A good walk spoiled

So we lost a couple of daring men over the weekend.

The most famous one was Alan Bean, who walked on the Moon during the Apollo 12 mission. I remember as a kid watching those walks; it was like watching literal steps into the future.

I watched every one of them. Most Americans did not. We Americans had very short attention spans even then. Not as short as in today’s age of checking your phone for a new alert (whiz! bang! pow!) every other moment, but enough that even moonwalks get boring after you see one or two.

So pretty quickly, we stopped exploring. It’s as if Columbus had sailed to the Americas, gone back home and said, “well, that’s done.” (Some will think that would have been a good thing, but that’s another issue.)

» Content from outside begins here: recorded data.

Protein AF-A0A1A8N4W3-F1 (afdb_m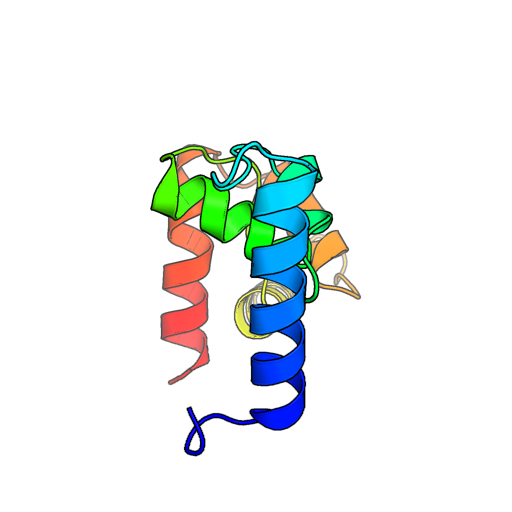onomer)

Solvent-accessible surface area (backbone atoms only — not comparable to full-atom values): 6478 Å² total; per-residue (Å²): 112,79,94,43,84,66,35,73,60,52,54,51,27,52,58,51,31,56,52,47,24,48,74,77,44,81,61,44,83,63,93,43,54,74,52,31,42,70,34,59,93,34,45,71,40,55,20,22,45,45,35,31,75,76,66,73,36,86,78,52,54,40,45,43,75,39,40,38,52,49,44,50,72,71,54,78,47,101,60,83,62,90,46,42,66,53,36,30,54,62,44,66,73,72,51,61,76,88,47,43,74,51,52,43,58,55,35,40,61,61,61,74,110

Secondary structure (DSSP, 8-state):
-TTSTTHHHHHHHHHHHHHHHHHHSTTS---SHHHHHTSTT--HHHHHHHHHHHH----S----HHHHHHHHHTT-SSS--SSHHHHHHHHHTTS-GGGTTHHHHHHHHHHH-

InterPro domains:
  IPR000445 Helix-hairpin-helix motif [PF00633] (25-49)
  IPR003265 HhH-GPD domain [PF00730] (1-96)
  IPR003265 HhH-GPD domain [SM00478] (1-113)
  IPR003265 HhH-GPD domain [cd00056] (1-111)
  IPR004036 Endonuclease III-like, conserved site-2 [PS01155] (27-56)
  IPR011257 DNA glycosylase [SSF48150] (1-112)
  IPR023170 Helix-hairpin-helix, base-excision DNA repair, C-terminal [G3DSA:1.10.1670.10] (59-113)

Organism: NCBI:txid704102

Nearest PDB structures (foldseek):
  7rdt-assembly1_A  TM=9.762E-01  e=6.251E-14  Homo sapiens
  7rds-assembly1_A  TM=5.155E-01  e=9.524E-13  Homo sapiens
  5kn8-assembly1_A  TM=7.429E-01  e=5.588E-04  Geobacillus stearothermophilus
  4ypr-assembly1_A  TM=7.445E-01  e=8.974E-04  Geobacillus stearothermophilus
  8dwe-assembly2_D  TM=7.604E-01  e=2.181E-03  Geobacillus stearothermophilus

Sequence (113 aa):
IYPVGFWRNKVKYLKQTSAVLQRDFGGDIPNSVEGLVRLPGVGPKMAHLAMDIAWNQVSGIGVDTHVHRISNRLGWFRRPTKNPEETRKALEEWLPRELWSEINWLLVGFGQQ

Radius of gyration: 15.73 Å; Cα contacts (8 Å, |Δi|>4): 115; chains: 1; bounding box: 39×26×40 Å

Foldseek 3Di:
DVVDPPVVQVVVLVVQQQVCCVPPVVRDQDLALVRQCPRPPRDSLNSQLCNCPVVVD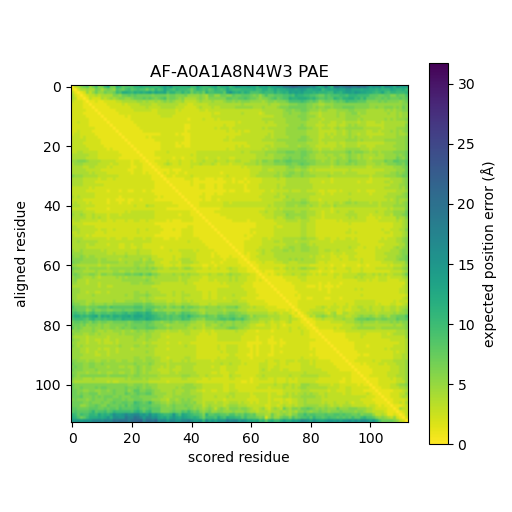RPWANFDPQLLVVCQVVVVAPDRDDDRVSSRVRCVVPPPSVCRNVSVVVRVVVSVD

Mean predicted aligned error: 3.74 Å

pLDDT: mean 92.98, std 5.34, range [58.47, 97.81]

Structure (mmCIF, N/CA/C/O backbone):
data_AF-A0A1A8N4W3-F1
#
_entry.id   AF-A0A1A8N4W3-F1
#
loop_
_atom_site.group_PDB
_atom_site.id
_atom_site.type_symbol
_atom_site.label_atom_id
_atom_site.label_alt_id
_atom_site.label_comp_id
_atom_site.label_asym_id
_atom_site.label_entity_id
_atom_site.label_seq_id
_atom_site.pdbx_PDB_ins_code
_atom_site.Cartn_x
_atom_site.Cartn_y
_atom_site.Cartn_z
_atom_site.occupancy
_atom_site.B_iso_or_equiv
_atom_site.auth_seq_id
_atom_site.auth_comp_id
_atom_site.auth_asym_id
_atom_site.auth_atom_id
_atom_site.pdbx_PDB_model_num
ATOM 1 N N . ILE A 1 1 ? -3.094 -8.221 20.483 1.00 73.56 1 ILE A N 1
ATOM 2 C CA . ILE A 1 1 ? -2.151 -8.097 19.338 1.00 73.56 1 ILE A CA 1
ATOM 3 C C . ILE A 1 1 ? -0.687 -7.834 19.750 1.00 73.56 1 ILE A C 1
ATOM 5 O O . ILE A 1 1 ? 0.095 -7.374 18.929 1.00 73.56 1 ILE A O 1
ATOM 9 N N . TYR A 1 2 ? -0.291 -8.164 20.990 1.00 81.56 2 TYR A N 1
ATOM 10 C CA . TYR A 1 2 ? 1.070 -7.973 21.519 1.00 81.56 2 TYR A CA 1
ATOM 11 C C . TYR A 1 2 ? 2.223 -8.650 20.753 1.00 81.56 2 TYR A C 1
ATOM 13 O O . TYR A 1 2 ? 3.280 -8.027 20.699 1.00 81.56 2 TYR A O 1
ATOM 21 N N . PRO A 1 3 ? 2.074 -9.846 20.135 1.00 90.94 3 PRO A N 1
ATOM 22 C CA . PRO A 1 3 ? 3.192 -10.452 19.402 1.00 90.94 3 PRO A CA 1
ATOM 23 C C . PRO A 1 3 ? 3.547 -9.701 18.108 1.00 90.94 3 PRO A C 1
ATOM 25 O O . PRO A 1 3 ? 4.555 -9.994 17.478 1.00 90.94 3 PRO A O 1
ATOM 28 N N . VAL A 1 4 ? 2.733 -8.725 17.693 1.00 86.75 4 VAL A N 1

The second death was that of Don Peterson, who took one of the first spacewalks from the space shuttle. He never got to walk on another world, and I’d wager not nearly as many people knew his name. By the time of the shuttle, The Right Stuff had become just a job.

And I had a sad thought that has struck me before. A nation that sent people to the Moon and back with less computing power than I have in my phone now needs its astronauts to hitch rides to get into orbit. Just five men remain alive who walked on the Moon, and no one else is going anytime soon.

Yes, there is talk now of a new space race. Maybe the competition will make us join in.  Maybe back to the Moon, or on to Mars.

I’d suggest NASA find some new tricks if we do. Maybe send along an alien mask to photograph or plant some hieroglyphics. Astronauts devote their lives to exploration, but most of us get bored easily. Like the song says: Here we are now; entertain us.